You haven’t really animated anything yet, so let’s change that. There are a few things you can animate in a MotionLayout. First off, you’ll add the button animations, so they don’t overlap, and they appear at the right time. Additionally, to make all the animations run you have to setup progress changes with the ViewPager.

Open up the OnboardingView class in the view package, and go to the onPageScrolled function. It looks something like this:

override fun onPageScrolled(position: Int, positionOffset: Float, positionOffsetPixels: Int) {
    if (numberOfPages > 1) {
      val newProgress = (position + positionOffset) / (numberOfPages - 1)

      //update progress
    }
  }

All you have to do to change the progress of the MotionScene is to add the following line under the comment:

onboardingRoot.progress = newProgress

So whenever you scroll the pager, you will update the animation’s progress.
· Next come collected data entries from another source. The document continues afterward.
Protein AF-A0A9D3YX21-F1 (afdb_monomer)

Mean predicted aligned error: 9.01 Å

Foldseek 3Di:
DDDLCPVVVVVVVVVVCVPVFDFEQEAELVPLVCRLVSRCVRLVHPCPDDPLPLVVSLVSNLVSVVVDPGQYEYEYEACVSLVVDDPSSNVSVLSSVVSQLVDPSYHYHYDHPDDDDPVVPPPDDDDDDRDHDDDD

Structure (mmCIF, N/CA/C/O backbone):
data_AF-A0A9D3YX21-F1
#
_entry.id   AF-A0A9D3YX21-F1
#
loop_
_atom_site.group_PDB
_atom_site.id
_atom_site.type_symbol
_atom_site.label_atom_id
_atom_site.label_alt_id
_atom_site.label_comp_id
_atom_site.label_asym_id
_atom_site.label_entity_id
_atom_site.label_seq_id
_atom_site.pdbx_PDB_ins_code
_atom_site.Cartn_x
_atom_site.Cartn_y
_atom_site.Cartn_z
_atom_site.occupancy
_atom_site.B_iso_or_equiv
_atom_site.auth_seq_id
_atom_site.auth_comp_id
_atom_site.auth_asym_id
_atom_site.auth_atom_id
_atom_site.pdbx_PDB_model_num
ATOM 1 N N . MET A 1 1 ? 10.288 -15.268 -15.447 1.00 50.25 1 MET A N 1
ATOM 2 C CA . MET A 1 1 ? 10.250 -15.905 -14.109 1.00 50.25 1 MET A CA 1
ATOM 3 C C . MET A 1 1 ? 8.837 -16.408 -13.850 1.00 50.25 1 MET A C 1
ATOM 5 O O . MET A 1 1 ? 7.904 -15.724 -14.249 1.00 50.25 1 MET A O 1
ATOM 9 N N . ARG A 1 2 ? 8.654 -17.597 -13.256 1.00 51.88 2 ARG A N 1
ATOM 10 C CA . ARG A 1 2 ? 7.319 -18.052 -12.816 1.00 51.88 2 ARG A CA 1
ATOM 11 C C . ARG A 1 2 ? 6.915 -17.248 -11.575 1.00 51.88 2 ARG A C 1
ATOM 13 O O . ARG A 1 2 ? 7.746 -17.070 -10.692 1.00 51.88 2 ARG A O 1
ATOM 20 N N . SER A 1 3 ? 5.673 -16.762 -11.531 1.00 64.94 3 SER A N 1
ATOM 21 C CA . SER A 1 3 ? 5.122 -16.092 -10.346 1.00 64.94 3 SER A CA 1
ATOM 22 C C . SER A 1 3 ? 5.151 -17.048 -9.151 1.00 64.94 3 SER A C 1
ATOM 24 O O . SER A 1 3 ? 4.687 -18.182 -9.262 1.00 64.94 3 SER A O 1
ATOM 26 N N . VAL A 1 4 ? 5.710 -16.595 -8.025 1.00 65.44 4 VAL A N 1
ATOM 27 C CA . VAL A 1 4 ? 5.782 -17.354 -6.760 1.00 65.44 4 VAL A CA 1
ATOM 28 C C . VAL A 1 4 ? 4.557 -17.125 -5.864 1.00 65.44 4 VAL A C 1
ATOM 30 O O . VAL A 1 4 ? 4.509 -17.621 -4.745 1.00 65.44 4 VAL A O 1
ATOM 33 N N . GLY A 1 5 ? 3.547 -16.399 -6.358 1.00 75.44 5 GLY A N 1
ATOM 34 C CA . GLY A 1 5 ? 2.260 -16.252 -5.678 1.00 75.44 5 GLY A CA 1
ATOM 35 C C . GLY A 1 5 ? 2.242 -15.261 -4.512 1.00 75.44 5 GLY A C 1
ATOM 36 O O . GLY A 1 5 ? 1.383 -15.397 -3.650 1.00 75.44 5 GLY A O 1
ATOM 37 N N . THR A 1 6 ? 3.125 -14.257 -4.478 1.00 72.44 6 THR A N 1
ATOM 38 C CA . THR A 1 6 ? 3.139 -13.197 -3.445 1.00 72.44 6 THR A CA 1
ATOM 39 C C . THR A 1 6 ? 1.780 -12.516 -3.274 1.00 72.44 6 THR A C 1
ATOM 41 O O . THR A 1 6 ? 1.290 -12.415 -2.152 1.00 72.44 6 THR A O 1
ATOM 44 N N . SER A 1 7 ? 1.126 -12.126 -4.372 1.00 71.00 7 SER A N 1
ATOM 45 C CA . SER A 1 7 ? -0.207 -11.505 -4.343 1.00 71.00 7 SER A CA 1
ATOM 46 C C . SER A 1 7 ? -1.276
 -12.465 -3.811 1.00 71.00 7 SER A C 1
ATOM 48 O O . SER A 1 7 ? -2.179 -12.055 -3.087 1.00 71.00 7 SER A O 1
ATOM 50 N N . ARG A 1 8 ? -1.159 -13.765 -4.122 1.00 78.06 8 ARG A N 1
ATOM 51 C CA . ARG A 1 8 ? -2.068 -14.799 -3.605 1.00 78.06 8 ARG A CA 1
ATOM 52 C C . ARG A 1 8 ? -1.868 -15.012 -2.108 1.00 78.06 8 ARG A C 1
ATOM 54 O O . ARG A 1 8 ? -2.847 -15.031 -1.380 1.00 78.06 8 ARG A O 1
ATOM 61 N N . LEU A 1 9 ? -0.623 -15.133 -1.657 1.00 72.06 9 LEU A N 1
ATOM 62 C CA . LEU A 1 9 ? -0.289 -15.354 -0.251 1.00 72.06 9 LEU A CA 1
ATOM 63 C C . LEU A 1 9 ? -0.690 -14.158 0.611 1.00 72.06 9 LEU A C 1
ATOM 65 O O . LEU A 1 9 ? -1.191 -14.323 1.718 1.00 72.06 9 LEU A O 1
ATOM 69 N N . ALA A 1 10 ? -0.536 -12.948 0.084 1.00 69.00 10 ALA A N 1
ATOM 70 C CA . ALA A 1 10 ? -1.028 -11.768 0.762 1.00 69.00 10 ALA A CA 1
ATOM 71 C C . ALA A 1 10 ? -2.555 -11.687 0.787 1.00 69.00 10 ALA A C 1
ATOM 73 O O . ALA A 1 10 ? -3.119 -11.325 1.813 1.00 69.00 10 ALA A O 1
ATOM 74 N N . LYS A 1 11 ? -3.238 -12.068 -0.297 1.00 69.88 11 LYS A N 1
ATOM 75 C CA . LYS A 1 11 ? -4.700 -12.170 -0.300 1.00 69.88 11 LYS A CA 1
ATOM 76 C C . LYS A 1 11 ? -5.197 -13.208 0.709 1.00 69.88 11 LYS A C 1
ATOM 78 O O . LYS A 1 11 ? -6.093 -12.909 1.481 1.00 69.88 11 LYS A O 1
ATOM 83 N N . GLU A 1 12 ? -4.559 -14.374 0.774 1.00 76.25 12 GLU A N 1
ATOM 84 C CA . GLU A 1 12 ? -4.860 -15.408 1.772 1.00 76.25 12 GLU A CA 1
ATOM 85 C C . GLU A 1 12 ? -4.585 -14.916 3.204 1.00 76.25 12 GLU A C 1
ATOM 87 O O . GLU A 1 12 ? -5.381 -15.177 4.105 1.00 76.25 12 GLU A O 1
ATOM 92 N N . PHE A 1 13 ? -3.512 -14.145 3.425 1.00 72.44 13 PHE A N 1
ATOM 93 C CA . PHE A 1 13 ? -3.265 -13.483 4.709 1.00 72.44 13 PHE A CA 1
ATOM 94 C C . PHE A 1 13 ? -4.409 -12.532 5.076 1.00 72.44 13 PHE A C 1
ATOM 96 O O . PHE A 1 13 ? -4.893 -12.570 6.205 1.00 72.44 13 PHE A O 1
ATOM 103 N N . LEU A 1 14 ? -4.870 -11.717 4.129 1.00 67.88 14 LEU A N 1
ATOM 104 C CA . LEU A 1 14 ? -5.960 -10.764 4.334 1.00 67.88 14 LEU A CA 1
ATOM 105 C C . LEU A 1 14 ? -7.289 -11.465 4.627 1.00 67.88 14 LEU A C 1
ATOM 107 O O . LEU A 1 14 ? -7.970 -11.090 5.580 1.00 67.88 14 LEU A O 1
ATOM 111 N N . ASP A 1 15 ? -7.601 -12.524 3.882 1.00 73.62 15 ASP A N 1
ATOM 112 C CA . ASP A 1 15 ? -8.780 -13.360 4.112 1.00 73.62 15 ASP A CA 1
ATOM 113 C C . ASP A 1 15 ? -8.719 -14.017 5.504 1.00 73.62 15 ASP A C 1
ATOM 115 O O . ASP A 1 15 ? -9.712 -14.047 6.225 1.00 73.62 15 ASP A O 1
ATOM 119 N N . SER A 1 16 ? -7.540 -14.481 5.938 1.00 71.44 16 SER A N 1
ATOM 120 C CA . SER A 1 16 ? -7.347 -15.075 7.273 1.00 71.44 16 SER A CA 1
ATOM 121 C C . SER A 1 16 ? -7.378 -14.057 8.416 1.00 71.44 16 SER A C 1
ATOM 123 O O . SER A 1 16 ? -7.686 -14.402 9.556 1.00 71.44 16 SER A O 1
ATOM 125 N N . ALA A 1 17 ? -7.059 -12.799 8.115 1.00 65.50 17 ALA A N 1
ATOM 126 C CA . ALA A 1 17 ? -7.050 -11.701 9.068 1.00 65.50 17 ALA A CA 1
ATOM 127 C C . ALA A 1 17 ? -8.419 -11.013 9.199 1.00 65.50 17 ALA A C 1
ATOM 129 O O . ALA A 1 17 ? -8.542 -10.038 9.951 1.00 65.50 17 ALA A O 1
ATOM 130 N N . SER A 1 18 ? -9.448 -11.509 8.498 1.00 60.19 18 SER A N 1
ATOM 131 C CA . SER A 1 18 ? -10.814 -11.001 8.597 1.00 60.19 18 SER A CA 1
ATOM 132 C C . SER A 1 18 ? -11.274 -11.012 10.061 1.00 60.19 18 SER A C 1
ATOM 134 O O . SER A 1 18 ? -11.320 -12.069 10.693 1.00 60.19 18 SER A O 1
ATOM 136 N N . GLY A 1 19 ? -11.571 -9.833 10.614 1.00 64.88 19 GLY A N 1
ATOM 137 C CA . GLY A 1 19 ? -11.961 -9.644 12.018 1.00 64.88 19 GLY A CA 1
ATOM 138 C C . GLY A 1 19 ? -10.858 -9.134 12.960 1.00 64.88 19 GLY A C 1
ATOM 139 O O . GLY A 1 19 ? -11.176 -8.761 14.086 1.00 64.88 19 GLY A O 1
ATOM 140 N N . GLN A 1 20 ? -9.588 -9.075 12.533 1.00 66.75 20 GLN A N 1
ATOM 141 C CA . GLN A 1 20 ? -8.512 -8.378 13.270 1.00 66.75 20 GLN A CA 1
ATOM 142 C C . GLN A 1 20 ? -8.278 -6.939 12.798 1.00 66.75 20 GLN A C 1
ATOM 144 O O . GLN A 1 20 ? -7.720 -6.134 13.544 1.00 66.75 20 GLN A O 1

As mentioned before, you will make the Previous button appear once you leave the first page. So a good way to do this is to set its alpha to 0 at the start, and change it to 1 in the end. Go back to the onboarding_scene.xml file. Add the android:alpha="0" attribute to the previousButton start constraint.

<ConstraintSet android:id="@+id/start">
  - - - 
  <Constraint
    android:id="@id/previousButton"
    android:layout_width="wrap_content"
    android:layout_height="wrap_content"
    android:alpha="0"
    app:layout_constraintBottom_toBottomOf="parent"
    app:layout_constraintStart_toStartOf="parent" />
  - - - 
</ConstraintSet>

Also add android:alpha="1" to the end constraint counterpart.
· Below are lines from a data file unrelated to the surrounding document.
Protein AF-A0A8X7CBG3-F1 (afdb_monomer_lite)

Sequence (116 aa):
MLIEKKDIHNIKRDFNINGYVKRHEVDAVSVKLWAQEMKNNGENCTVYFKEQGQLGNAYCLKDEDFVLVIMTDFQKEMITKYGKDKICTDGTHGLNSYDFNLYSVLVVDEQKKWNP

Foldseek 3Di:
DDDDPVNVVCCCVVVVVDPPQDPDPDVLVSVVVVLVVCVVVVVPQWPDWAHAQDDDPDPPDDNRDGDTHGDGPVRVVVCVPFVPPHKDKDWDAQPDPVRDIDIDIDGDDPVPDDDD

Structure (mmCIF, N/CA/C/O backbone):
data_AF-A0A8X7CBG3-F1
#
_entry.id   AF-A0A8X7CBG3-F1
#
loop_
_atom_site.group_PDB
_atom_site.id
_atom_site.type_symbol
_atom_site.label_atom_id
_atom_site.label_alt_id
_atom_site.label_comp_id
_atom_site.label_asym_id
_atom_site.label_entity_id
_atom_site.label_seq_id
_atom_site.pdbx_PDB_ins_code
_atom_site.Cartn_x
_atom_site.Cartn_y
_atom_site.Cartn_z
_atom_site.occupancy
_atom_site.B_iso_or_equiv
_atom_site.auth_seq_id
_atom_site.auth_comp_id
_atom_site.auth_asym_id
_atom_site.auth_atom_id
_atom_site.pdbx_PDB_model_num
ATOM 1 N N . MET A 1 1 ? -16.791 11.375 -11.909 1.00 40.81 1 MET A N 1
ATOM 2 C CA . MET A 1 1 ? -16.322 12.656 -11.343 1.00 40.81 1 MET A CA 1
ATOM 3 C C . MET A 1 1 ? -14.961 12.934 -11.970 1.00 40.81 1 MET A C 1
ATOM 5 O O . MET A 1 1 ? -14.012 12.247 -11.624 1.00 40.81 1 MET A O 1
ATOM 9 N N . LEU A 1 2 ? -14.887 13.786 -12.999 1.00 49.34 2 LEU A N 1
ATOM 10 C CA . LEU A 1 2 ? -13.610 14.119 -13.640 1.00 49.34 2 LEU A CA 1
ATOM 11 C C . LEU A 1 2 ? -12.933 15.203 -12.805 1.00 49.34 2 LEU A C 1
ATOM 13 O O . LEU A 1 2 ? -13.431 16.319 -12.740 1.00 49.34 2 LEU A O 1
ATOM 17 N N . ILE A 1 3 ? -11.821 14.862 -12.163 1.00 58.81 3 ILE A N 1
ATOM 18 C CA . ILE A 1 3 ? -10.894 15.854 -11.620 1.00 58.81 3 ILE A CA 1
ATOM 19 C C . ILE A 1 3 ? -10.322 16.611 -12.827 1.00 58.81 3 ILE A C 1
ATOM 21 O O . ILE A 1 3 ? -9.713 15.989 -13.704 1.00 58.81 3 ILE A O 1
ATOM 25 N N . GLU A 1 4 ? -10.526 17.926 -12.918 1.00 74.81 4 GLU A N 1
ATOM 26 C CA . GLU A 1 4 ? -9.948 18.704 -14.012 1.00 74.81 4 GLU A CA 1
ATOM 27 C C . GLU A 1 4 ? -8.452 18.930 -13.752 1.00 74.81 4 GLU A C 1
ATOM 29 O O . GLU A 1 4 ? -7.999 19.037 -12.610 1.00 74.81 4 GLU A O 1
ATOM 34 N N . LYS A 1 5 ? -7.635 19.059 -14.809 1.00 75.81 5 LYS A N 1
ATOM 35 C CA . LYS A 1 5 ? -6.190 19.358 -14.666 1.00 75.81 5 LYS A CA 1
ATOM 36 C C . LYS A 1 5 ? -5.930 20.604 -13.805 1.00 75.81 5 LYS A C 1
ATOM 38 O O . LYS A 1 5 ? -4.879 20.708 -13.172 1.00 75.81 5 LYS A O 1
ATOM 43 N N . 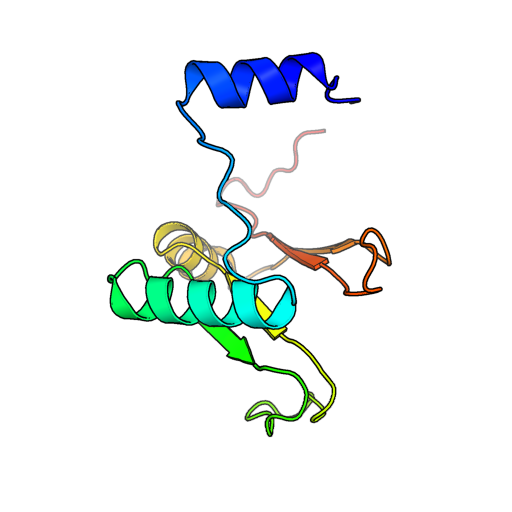LYS A 1 6 ? -6.892 21.530 -13.781 1.00 81.81 6 LYS A N 1
ATOM 44 C CA . LYS A 1 6 ? -6.890 22.736 -12.953 1.00 81.81 6 LYS A CA 1
ATOM 45 C C . LYS A 1 6 ? -6.967 22.419 -11.458 1.00 81.81 6 LYS A C 1
ATOM 47 O O . LYS A 1 6 ? -6.233 23.030 -10.690 1.00 81.81 6 LYS A O 1
ATOM 52 N N . ASP A 1 7 ? -7.772 21.441 -11.056 1.00 83.69 7 ASP A N 1
ATOM 53 C CA . ASP A 1 7 ? -7.909 21.043 -9.652 1.00 83.69 7 ASP A CA 1
ATOM 54 C C . ASP A 1 7 ? -6.604 20.440 -9.132 1.00 83.69 7 ASP A C 1
ATOM 56 O O . ASP A 1 7 ? -6.118 20.824 -8.072 1.00 83.69 7 ASP A O 1
ATOM 60 N N . ILE A 1 8 ? -5.958 19.587 -9.935 1.00 80.31 8 ILE A N 1
ATOM 61 C CA . ILE A 1 8 ? -4.635 19.029 -9.610 1.00 80.31 8 ILE A CA 1
ATOM 62 C C . ILE A 1 8 ? -3.593 20.147 -9.471 1.00 80.31 8 ILE A C 1
ATOM 64 O O . ILE A 1 8 ? -2.747 20.101 -8.579 1.00 80.31 8 ILE A O 1
ATOM 68 N N . HIS A 1 9 ? -3.636 21.155 -10.346 1.00 80.56 9 HIS A N 1
ATOM 69 C CA . HIS A 1 9 ? -2.719 22.291 -10.276 1.00 80.56 9 HIS A CA 1
ATOM 70 C C . HIS A 1 9 ? -2.940 23.134 -9.011 1.00 80.56 9 HIS A C 1
ATOM 72 O O . HIS A 1 9 ? -1.971 23.489 -8.342 1.00 80.56 9 HIS A O 1
ATOM 78 N N . ASN A 1 10 ? -4.199 23.398 -8.652 1.00 86.81 10 ASN A N 1
ATOM 79 C CA . ASN A 1 10 ? -4.550 24.120 -7.431 1.00 86.81 10 ASN A CA 1
ATOM 80 C C . ASN A 1 10 ? -4.092 23.360 -6.181 1.00 86.81 10 ASN A C 1
ATOM 82 O O . ASN A 1 10 ? -3.424 23.950 -5.343 1.00 86.81 10 ASN A O 1
ATOM 86 N N . ILE A 1 11 ? -4.340 22.047 -6.099 1.00 84.38 11 ILE A N 1
ATOM 87 C CA . ILE A 1 11 ? -3.877 21.213 -4.977 1.00 84.38 11 ILE A CA 1
ATOM 88 C C . ILE A 1 11 ? -2.350 21.273 -4.859 1.00 84.38 11 ILE A C 1
ATOM 90 O O . ILE A 1 11 ? -1.818 21.474 -3.771 1.00 84.38 11 ILE A O 1
ATOM 94 N N . LYS A 1 12 ? -1.620 21.154 -5.976 1.00 83.50 12 LYS A N 1
ATOM 95 C CA . LYS A 1 12 ? -0.154 21.250 -5.948 1.00 83.50 12 LYS A CA 1
ATOM 96 C C . LYS A 1 12 ? 0.330 22.593 -5.411 1.00 83.50 12 LYS A C 1
ATOM 98 O O . LYS A 1 12 ? 1.241 22.613 -4.589 1.00 83.50 12 LYS A O 1
ATOM 103 N N . ARG A 1 13 ? -0.281 23.690 -5.866 1.00 83.88 13 ARG A N 1
ATOM 104 C CA . ARG A 1 13 ? 0.042 25.050 -5.419 1.00 83.88 13 ARG A CA 1
ATOM 105 C C . ARG A 1 13 ? -0.272 25.236 -3.935 1.00 83.88 13 ARG A C 1
ATOM 107 O O . ARG A 1 13 ? 0.590 25.684 -3.189 1.00 83.88 13 ARG A O 1
ATOM 114 N 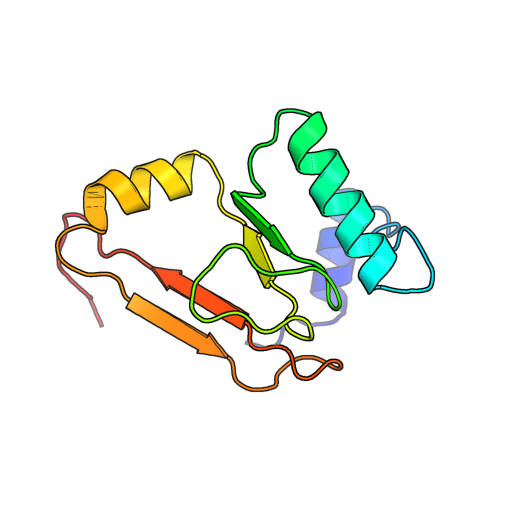N . ASP A 1 14 ? -1.484 24.886 -3.520 1.00 90.00 14 ASP A N 1
ATOM 115 C CA . ASP A 1 14 ? -2.019 25.225 -2.199 1.00 90.00 14 ASP A CA 1
ATOM 116 C C . ASP A 1 14 ? -1.397 24.365 -1.086 1.00 90.00 14 ASP A C 1
ATOM 118 O O . ASP A 1 14 ? -1.220 24.842 0.032 1.00 90.00 14 ASP A O 1
ATOM 122 N N . PHE A 1 15 ? -0.987 23.131 -1.400 1.00 83.00 15 PHE A N 1
ATOM 123 C CA . PHE A 1 15 ? -0.299 22.228 -0.467 1.00 83.00 15 PHE A CA 1
ATOM 124 C C . PHE A 1 15 ? 1.226 22.181 -0.667 1.00 83.00 15 PHE A C 1
ATOM 126 O O . PHE A 1 15 ? 1.890 21.322 -0.090 1.00 83.00 15 PHE A O 1
ATOM 133 N N . ASN A 1 16 ? 1.792 23.084 -1.481 1.00 77.38 16 ASN A N 1
ATOM 134 C CA . ASN A 1 16 ? 3.227 23.149 -1.791 1.00 77.38 16 ASN A CA 1
ATOM 135 C C . ASN A 1 16 ? 3.823 21.786 -2.212 1.00 77.38 16 ASN 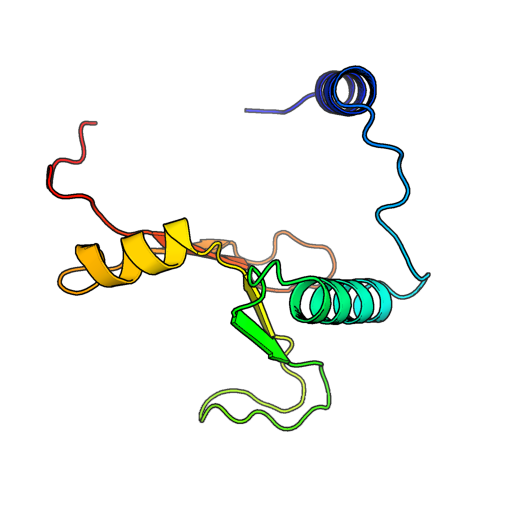A C 1
ATOM 137 O O . ASN A 1 16 ? 4.934 21.411 -1.824 1.00 77.38 16 ASN A O 1
ATOM 141 N N . ILE A 1 17 ? 3.064 21.019 -3.001 1.00 77.69 17 ILE A N 1
ATOM 142 C CA . ILE A 1 17 ? 3.487 19.711 -3.508 1.00 77.69 17 ILE A CA 1
ATOM 143 C C . ILE A 1 17 ? 4.446 19.960 -4.673 1.00 77.69 17 ILE A C 1
ATOM 145 O O . ILE A 1 17 ? 4.056 19.999 -5.845 1.00 77.69 17 ILE A O 1
ATOM 149 N N . ASN A 1 18 ? 5.719 20.161 -4.339 1.00 66.88 18 ASN A N 1
ATOM 150 C CA . ASN A 1 18 ? 6.785 20.317 -5.318 1.00 66.88 18 ASN A CA 1
ATOM 151 C C . ASN A 1 18 ? 6.966 19.004 -6.094 1.00 66.88 18 ASN A C 1
ATOM 153 O O . ASN A 1 18 ? 7.054 17.927 -5.512 1.00 66.88 18 ASN A O 1
ATOM 157 N N . GLY A 1 19 ? 6.980 19.090 -7.427 1.00 58.47 19 GLY A N 1
ATOM 158 C CA . GLY A 1 19 ? 6.770 17.978 -8.367 1.00 58.47 19 GLY A CA 1
ATOM 159 C C . GLY A 1 19 ? 7.821 16.859 -8.417 1.00 58.47 19 GLY A C 1
ATOM 160 O O . GLY A 1 19 ? 7.833 16.099 -9.383 1.00 58.47 19 GLY A O 1
ATOM 161 N N . TYR A 1 20 ? 8.679 16.711 -7.411 1.00 56.62 20 TYR A N 1
ATOM 162 C CA . TYR A 1 20 ? 9.717 15.681 -7.356 1.00 56.62 20 TYR A CA 1
ATOM 163 C C . TYR A 1 20 ? 9.193 14.390 -6.716 1.00 56.62 20 TYR A C 1
ATOM 165 O O . TYR A 1 20 ? 9.657 13.951 -5.670 1.00 56.62 20 TYR A O 1
ATOM 173 N N . VAL A 1 21 ? 8.197 13.773 -7.353 1.00 65.31 21 VAL A N 1
ATOM 174 C CA . VAL A 1 21 ? 7.701 12.436 -6.964 1.00 65.31 21 VAL A CA 1
ATOM 175 C C . VAL A 1 21 ? 8.561 11.332 -7.598 1.00 65.31 21 VAL A C 1
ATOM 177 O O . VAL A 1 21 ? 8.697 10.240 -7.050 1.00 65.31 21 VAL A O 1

<ConstraintSet android:id="@+id/end">
  - - - 
  <Constraint
    android:id="@id/previousButton"
    android:layout_width="wrap_content"
    android:layout_height="wrap_content"
    android:alpha="1"
    app:layout_constraintBottom_toBottomOf="parent"
    app:layout_constraintStart_toStartOf="parent" />
  - - - 
</ConstraintSet>

Build and run the code. You should see the Previous button fade in and out. You’ve made your first animation! :]

But you can do better. Rather than changing alpha from 0 to 1 across all the pages, it would be better if it went to full alpha when you leave the first page. To do this, you have to use a KeyFrame. You have to tell MotionLayout to go to full alpha in 20% of the animation – when you scroll to the second page.